Qantas Is Testing 20-hour Flights to See How Much Humans Can Handle
Qantas is trying to figure out how much your body can handle.
The Australian airline is testing 20-hour flights from Sydney to London and New York to see how the human body holds up spending nearly an entire day in flight.
The airline is calling the test flights “Project Sunrise,” scheduled to take place later this year.
When Qantas takes delivery of its new Boeing 787-9 aircraft, they will need to fly from Seattle, where the planes are manufactured, to their new base in Australia. But instead of flying direct, the planes will make stops, for testing purposes.

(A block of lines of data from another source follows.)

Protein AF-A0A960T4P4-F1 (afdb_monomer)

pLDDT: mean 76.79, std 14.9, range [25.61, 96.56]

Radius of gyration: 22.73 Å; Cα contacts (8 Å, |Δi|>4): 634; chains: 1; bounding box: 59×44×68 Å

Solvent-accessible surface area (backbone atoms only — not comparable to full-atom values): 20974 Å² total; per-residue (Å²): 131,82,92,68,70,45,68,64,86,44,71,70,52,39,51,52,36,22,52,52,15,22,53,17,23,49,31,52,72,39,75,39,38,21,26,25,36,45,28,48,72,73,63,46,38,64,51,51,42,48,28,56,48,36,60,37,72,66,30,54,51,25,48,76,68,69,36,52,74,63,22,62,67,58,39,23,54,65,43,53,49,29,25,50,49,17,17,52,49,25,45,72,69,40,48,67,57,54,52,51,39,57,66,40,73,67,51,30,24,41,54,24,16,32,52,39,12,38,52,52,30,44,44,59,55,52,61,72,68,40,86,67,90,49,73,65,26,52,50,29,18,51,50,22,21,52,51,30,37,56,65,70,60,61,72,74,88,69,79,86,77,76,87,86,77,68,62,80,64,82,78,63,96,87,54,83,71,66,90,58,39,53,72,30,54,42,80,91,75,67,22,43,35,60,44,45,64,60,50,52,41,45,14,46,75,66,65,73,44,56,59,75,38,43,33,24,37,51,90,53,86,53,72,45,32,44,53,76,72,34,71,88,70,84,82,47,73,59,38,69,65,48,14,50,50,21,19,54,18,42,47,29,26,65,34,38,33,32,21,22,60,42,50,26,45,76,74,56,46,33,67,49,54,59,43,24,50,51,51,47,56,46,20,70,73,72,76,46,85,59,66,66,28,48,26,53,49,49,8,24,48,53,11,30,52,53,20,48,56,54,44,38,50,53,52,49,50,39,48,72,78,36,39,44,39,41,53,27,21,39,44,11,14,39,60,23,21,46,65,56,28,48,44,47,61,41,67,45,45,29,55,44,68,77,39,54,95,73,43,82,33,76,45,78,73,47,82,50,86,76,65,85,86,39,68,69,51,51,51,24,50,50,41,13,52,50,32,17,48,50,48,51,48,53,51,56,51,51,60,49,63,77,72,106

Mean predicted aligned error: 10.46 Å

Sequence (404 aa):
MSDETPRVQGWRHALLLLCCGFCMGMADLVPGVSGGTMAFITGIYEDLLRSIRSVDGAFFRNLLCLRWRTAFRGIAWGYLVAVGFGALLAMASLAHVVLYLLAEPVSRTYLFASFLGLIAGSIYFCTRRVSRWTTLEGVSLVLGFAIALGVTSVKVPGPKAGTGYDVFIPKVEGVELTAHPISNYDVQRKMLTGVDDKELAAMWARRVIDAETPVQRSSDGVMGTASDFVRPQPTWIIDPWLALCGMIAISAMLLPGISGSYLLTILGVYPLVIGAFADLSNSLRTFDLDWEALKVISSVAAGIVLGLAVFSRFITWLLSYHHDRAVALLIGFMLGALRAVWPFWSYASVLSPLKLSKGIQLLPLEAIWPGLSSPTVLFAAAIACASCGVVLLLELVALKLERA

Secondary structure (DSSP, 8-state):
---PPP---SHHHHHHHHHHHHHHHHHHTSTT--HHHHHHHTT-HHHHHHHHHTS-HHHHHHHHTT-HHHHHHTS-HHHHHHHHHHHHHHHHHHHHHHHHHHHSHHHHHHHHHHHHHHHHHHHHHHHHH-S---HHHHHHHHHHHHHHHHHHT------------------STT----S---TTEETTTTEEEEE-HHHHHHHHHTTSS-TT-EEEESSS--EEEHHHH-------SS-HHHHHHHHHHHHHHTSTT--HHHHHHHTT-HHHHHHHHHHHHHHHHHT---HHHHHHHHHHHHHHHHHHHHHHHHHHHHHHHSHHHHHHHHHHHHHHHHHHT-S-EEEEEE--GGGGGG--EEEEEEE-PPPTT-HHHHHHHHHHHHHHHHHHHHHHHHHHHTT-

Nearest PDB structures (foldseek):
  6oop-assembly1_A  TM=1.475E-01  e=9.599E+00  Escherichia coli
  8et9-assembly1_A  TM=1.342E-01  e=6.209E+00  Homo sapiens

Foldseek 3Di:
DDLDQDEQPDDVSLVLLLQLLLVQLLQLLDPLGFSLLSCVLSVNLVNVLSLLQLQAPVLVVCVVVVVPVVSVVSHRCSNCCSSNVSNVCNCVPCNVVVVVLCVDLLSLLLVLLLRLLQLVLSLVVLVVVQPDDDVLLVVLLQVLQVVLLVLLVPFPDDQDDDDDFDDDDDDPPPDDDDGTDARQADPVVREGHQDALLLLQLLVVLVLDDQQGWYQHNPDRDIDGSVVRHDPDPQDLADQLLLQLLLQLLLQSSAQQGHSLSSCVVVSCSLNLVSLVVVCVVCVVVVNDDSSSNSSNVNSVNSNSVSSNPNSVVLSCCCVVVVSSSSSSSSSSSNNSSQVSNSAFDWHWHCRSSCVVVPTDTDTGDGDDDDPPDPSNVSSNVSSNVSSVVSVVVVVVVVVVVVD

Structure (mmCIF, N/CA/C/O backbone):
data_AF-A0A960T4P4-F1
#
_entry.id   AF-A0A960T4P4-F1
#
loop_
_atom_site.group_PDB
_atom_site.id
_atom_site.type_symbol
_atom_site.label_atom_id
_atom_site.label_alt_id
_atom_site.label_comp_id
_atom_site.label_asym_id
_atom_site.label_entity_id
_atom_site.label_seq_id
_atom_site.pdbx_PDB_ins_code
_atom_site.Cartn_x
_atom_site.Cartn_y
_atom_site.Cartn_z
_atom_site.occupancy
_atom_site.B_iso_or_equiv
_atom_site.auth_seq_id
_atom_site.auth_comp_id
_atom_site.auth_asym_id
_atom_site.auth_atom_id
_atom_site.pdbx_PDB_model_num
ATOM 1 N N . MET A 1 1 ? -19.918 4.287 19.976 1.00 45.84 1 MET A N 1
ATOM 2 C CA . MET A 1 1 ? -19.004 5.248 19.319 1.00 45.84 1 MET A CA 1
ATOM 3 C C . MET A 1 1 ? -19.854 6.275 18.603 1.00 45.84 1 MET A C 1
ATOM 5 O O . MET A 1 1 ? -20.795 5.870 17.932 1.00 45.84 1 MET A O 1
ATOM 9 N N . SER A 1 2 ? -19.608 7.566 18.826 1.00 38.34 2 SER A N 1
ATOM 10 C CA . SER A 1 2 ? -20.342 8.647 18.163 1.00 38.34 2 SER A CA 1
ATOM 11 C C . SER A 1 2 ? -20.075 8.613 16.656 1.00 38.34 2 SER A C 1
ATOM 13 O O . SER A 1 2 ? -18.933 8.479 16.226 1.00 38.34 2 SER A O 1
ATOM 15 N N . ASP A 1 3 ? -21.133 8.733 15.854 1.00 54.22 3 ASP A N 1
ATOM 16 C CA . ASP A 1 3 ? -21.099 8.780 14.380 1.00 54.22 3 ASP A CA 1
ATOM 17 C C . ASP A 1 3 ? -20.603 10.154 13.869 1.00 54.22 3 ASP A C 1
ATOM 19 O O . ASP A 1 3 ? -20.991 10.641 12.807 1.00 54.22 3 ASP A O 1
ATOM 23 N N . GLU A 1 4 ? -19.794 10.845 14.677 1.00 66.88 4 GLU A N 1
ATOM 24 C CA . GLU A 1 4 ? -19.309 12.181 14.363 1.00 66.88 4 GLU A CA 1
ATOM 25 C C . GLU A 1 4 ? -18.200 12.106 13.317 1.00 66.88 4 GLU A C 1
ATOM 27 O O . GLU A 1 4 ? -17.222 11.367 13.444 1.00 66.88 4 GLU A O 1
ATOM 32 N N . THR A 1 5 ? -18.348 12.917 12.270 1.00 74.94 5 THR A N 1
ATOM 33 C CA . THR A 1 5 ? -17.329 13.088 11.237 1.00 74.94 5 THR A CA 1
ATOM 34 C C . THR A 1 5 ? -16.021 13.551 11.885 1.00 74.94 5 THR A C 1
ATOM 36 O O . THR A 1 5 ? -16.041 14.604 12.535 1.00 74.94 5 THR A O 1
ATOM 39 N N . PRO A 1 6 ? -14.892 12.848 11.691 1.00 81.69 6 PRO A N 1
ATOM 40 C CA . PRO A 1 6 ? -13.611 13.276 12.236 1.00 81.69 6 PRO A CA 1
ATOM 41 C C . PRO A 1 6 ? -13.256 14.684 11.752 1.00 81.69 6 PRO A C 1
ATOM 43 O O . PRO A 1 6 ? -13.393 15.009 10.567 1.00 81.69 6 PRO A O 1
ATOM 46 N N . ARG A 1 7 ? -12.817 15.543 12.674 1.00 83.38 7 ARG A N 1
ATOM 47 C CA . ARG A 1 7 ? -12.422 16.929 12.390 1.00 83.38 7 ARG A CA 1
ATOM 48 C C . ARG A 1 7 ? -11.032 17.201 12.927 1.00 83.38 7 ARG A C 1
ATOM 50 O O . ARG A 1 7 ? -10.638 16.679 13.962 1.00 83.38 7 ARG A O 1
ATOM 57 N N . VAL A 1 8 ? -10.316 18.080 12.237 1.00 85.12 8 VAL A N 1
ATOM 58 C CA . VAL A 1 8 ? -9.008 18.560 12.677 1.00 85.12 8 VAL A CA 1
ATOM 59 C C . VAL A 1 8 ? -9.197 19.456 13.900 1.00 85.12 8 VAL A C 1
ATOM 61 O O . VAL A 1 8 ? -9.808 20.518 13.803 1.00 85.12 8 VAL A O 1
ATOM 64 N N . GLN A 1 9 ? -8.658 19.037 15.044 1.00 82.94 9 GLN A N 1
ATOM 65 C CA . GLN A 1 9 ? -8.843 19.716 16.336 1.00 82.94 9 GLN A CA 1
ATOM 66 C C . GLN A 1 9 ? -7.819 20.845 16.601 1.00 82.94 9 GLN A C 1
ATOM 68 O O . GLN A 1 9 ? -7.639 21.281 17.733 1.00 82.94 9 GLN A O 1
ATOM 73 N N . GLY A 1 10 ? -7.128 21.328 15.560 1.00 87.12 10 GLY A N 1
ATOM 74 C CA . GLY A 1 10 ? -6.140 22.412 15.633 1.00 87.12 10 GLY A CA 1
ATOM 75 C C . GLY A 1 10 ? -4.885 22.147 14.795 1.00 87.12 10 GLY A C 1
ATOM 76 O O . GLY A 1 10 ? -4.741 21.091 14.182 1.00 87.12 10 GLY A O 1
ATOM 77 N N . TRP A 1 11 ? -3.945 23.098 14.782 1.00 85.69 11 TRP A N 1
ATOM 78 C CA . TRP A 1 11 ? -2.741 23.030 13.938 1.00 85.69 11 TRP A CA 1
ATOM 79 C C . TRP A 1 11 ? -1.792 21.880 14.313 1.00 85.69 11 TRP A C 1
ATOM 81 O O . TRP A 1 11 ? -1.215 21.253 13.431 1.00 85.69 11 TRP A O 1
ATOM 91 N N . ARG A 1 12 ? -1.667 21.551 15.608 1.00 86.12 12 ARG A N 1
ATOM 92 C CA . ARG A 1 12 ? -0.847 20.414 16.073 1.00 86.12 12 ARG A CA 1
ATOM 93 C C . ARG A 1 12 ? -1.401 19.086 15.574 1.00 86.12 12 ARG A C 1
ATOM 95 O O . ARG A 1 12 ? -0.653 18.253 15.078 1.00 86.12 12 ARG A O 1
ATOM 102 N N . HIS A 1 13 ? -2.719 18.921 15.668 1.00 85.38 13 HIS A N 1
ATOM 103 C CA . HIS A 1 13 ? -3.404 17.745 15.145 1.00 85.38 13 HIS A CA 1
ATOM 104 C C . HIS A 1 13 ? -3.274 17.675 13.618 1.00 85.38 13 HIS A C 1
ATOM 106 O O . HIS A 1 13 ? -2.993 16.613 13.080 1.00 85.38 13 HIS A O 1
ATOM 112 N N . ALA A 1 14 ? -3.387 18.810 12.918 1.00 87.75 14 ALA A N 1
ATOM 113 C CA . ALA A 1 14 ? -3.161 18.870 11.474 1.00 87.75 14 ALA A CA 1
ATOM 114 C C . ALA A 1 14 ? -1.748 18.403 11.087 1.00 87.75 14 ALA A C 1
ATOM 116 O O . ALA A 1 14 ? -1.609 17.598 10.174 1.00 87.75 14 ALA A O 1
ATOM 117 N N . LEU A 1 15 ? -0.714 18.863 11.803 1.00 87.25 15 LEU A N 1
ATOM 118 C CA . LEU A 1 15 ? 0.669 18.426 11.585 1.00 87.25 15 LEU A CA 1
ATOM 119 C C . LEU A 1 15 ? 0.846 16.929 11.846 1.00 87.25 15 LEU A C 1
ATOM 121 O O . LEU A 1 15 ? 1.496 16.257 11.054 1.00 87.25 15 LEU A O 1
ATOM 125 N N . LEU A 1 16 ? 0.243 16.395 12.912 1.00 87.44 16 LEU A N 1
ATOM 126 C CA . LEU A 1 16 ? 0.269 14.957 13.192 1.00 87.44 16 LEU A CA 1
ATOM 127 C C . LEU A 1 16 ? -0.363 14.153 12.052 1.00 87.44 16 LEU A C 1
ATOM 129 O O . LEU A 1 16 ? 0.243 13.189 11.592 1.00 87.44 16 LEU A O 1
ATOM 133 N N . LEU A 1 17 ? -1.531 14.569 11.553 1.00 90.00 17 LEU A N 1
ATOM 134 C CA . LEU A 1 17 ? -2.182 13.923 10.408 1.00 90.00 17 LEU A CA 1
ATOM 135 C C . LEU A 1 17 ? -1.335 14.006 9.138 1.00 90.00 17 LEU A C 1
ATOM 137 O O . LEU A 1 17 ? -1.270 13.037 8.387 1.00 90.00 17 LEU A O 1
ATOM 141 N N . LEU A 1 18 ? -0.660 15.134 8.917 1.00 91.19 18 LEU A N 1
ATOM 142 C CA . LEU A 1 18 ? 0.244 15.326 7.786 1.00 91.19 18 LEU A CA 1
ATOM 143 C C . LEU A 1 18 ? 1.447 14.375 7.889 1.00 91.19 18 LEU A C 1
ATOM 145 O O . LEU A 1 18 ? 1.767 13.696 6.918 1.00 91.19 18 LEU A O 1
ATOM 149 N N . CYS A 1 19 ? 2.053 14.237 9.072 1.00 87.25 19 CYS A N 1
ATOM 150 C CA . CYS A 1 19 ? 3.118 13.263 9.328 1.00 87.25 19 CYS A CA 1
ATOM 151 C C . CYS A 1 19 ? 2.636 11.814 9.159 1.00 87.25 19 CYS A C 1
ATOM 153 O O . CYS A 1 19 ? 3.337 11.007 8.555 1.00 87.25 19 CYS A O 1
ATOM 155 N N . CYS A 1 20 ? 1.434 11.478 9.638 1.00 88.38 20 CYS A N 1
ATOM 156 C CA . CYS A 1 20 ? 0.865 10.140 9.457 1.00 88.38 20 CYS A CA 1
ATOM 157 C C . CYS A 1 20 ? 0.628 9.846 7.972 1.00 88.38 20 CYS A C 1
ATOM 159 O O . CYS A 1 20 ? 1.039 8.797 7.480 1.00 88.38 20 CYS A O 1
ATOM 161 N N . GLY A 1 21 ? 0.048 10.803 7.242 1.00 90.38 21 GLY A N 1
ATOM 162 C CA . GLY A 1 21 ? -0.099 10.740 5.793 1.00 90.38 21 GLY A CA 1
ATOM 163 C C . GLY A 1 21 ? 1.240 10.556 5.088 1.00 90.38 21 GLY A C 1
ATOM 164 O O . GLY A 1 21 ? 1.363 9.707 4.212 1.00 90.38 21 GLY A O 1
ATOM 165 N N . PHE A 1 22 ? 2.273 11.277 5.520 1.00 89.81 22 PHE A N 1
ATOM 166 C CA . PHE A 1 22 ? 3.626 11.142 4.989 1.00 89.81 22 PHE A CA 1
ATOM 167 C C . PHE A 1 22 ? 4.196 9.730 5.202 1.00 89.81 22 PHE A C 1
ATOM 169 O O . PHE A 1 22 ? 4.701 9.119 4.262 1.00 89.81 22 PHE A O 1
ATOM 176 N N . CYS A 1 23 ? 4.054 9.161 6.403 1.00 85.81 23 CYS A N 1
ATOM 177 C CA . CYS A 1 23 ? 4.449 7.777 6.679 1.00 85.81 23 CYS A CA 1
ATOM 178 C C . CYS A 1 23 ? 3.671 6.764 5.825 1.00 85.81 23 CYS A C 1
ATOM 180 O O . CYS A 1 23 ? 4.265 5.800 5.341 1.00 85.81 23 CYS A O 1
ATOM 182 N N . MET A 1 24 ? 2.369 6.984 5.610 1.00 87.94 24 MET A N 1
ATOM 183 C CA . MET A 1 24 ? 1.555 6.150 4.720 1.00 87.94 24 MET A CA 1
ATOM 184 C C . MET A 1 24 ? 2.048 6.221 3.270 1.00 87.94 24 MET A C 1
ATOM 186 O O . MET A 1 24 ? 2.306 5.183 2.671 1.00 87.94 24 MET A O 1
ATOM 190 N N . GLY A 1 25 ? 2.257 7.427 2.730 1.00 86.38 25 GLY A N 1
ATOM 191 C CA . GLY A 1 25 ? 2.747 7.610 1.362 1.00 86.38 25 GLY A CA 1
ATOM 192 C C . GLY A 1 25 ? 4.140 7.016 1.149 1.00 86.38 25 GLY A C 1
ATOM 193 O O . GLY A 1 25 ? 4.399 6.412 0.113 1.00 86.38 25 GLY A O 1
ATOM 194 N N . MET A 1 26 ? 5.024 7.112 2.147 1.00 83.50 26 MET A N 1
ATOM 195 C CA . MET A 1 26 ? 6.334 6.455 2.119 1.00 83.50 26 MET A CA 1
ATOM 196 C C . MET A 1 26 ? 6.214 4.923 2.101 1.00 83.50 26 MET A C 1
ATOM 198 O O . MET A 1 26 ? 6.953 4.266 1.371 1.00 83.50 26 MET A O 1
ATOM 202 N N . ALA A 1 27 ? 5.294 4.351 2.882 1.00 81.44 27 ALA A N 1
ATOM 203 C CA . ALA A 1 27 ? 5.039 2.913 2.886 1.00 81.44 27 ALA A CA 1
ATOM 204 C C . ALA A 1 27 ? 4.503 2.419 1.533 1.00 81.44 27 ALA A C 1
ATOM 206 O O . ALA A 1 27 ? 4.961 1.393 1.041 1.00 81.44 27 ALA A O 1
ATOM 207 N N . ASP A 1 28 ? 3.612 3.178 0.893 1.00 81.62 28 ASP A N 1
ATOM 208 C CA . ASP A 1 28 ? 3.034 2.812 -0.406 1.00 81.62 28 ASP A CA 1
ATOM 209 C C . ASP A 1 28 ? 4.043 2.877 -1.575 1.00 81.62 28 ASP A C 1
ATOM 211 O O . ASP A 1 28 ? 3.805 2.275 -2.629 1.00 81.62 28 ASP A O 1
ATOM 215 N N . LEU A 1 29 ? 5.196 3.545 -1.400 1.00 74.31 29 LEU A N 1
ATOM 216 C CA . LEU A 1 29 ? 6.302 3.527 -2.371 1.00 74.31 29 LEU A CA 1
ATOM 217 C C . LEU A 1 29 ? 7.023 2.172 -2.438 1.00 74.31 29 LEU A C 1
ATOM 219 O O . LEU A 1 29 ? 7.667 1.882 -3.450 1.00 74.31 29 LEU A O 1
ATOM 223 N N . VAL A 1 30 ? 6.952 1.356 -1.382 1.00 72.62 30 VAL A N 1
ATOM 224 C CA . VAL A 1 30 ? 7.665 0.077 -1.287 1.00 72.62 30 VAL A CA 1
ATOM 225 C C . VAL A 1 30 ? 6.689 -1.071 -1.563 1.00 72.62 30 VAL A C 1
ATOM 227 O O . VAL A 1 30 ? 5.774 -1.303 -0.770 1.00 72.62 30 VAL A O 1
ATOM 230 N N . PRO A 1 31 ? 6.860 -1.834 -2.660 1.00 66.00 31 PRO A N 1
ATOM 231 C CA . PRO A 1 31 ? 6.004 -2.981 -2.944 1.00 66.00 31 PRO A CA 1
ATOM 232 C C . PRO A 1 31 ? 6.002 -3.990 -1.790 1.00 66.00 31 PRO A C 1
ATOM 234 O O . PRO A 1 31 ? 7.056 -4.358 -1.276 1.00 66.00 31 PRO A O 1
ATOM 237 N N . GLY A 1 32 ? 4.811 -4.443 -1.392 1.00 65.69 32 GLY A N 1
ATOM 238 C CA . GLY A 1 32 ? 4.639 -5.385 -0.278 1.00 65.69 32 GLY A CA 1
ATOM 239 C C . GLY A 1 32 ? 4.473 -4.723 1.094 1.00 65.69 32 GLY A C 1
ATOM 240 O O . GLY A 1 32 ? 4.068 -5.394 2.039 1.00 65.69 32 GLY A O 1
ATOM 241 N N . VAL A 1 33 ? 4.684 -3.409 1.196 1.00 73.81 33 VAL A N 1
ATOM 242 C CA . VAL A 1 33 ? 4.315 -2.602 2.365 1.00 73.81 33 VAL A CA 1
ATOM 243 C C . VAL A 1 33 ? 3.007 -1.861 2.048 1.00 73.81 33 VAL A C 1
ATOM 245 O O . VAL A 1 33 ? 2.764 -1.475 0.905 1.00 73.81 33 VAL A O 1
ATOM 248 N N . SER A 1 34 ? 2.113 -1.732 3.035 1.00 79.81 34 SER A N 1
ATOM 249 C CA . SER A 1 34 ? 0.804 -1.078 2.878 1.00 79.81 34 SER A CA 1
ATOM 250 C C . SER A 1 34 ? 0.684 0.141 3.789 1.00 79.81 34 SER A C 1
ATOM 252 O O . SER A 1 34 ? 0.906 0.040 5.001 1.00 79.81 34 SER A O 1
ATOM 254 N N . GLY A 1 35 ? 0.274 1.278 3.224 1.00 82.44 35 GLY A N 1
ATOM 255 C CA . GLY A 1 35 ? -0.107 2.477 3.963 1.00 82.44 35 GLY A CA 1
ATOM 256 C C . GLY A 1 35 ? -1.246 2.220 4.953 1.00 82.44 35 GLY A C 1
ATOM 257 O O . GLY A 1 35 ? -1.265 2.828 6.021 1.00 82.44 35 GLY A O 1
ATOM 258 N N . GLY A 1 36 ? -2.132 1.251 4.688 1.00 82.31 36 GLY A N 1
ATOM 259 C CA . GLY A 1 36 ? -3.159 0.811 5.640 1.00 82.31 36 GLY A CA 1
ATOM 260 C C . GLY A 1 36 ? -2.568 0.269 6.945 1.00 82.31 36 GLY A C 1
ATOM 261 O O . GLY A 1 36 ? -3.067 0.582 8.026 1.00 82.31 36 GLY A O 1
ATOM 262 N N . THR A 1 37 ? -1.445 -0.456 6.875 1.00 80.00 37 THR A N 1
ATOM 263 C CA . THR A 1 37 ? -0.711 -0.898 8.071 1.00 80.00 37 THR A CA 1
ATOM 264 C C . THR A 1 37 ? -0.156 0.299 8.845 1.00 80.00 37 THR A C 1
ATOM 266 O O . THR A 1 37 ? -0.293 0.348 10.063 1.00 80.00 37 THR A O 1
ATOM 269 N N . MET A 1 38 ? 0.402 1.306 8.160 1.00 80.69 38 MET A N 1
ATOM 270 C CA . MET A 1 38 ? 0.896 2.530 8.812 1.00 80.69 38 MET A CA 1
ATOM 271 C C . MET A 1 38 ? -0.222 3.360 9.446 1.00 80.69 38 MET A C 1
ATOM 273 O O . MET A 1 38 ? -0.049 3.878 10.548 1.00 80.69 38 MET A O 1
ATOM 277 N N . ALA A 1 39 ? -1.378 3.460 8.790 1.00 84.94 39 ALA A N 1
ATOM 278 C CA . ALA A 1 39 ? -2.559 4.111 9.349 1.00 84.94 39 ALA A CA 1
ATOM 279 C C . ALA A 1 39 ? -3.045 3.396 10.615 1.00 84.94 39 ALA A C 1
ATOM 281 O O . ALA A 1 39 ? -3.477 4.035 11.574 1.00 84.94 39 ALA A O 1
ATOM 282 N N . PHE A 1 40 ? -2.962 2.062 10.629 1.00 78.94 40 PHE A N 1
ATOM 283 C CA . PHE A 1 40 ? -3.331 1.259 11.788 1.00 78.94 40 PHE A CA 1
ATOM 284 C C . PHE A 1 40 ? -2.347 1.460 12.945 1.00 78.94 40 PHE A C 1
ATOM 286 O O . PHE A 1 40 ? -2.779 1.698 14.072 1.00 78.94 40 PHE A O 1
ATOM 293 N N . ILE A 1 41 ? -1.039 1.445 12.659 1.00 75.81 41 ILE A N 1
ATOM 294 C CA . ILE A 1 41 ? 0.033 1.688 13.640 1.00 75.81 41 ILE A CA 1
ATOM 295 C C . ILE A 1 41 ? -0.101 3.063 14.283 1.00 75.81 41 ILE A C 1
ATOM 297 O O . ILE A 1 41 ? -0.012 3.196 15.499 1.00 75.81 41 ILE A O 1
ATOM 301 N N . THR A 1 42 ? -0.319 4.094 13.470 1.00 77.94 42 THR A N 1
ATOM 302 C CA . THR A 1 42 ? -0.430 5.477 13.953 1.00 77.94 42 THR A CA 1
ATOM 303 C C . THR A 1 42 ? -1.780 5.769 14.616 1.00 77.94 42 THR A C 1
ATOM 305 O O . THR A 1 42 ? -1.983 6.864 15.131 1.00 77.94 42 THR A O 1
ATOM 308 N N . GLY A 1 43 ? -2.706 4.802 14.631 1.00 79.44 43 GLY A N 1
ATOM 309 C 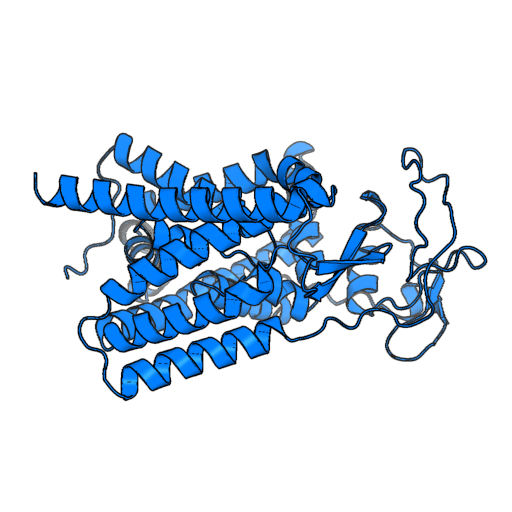CA . GLY A 1 43 ? -4.018 4.921 15.267 1.00 79.44 43 GLY A CA 1
ATOM 310 C C . GLY A 1 43 ? -5.044 5.732 14.472 1.00 79.44 43 GLY A C 1
ATOM 311 O O . GLY A 1 43 ? -6.192 5.824 14.894 1.00 79.44 43 GLY A O 1
ATOM 312 N N . ILE A 1 44 ? -4.679 6.267 13.304 1.00 86.25 44 ILE A N 1
ATOM 313 C CA . ILE A 1 44 ? -5.571 7.087 12.470 1.00 86.25 44 ILE A CA 1
ATOM 314 C C . ILE A 1 44 ? -6.525 6.259 11.602 1.00 86.25 44 ILE A C 1
ATOM 316 O O . ILE A 1 44 ? -7.401 6.812 10.946 1.00 86.25 44 ILE A O 1
ATOM 320 N N . TYR A 1 45 ? -6.352 4.936 11.558 1.00 86.00 45 TYR A N 1
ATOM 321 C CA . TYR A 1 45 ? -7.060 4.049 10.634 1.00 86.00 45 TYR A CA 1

The flights are scheduled to take place in October, November, and December, in line with Boeing’s scheduled aircraft deliveries. Two of the planes will fly to New York and a third will fly to London. From there, the planes will test their roughly 20-hour flights to Sydney.
It will be the first time a commercial airline has ever flown direct from New York to Sydney and the second time it has ever been done from London.
Qantas will use information from these test flights to gauge the feasibility of launching direct flights to the major cities.
“Flying non-stop from the East Coast of Australia to London and New York is truly the final frontier in aviation, so we’re determined to do all the groundwork to get this right," Qantas Group CEO Alan Joyce said in a statement. “No airline has done this kind of dedicated research before and we’ll be using the results to help shape the cabin design, inflight service and crew roster patterns for Project Sunrise. We’ll also be looking at how we can use it to improve our existing long-haul flights.”
Tickets on board the ultra-long flights will not be available to the public. The only people on board will be Qantas employees who have agreed to take part in testing.
Medical professionals will be participating in the flights to test how 19 to 20 hours in an aircraft affects the human body. They will be looking at how to minimize jet lag and how to create a comfortable long-haul atmosphere. Crew members working the flight will also be studied to determine the best times to “promote alertness” while on duty and “maximise rest” during downtime.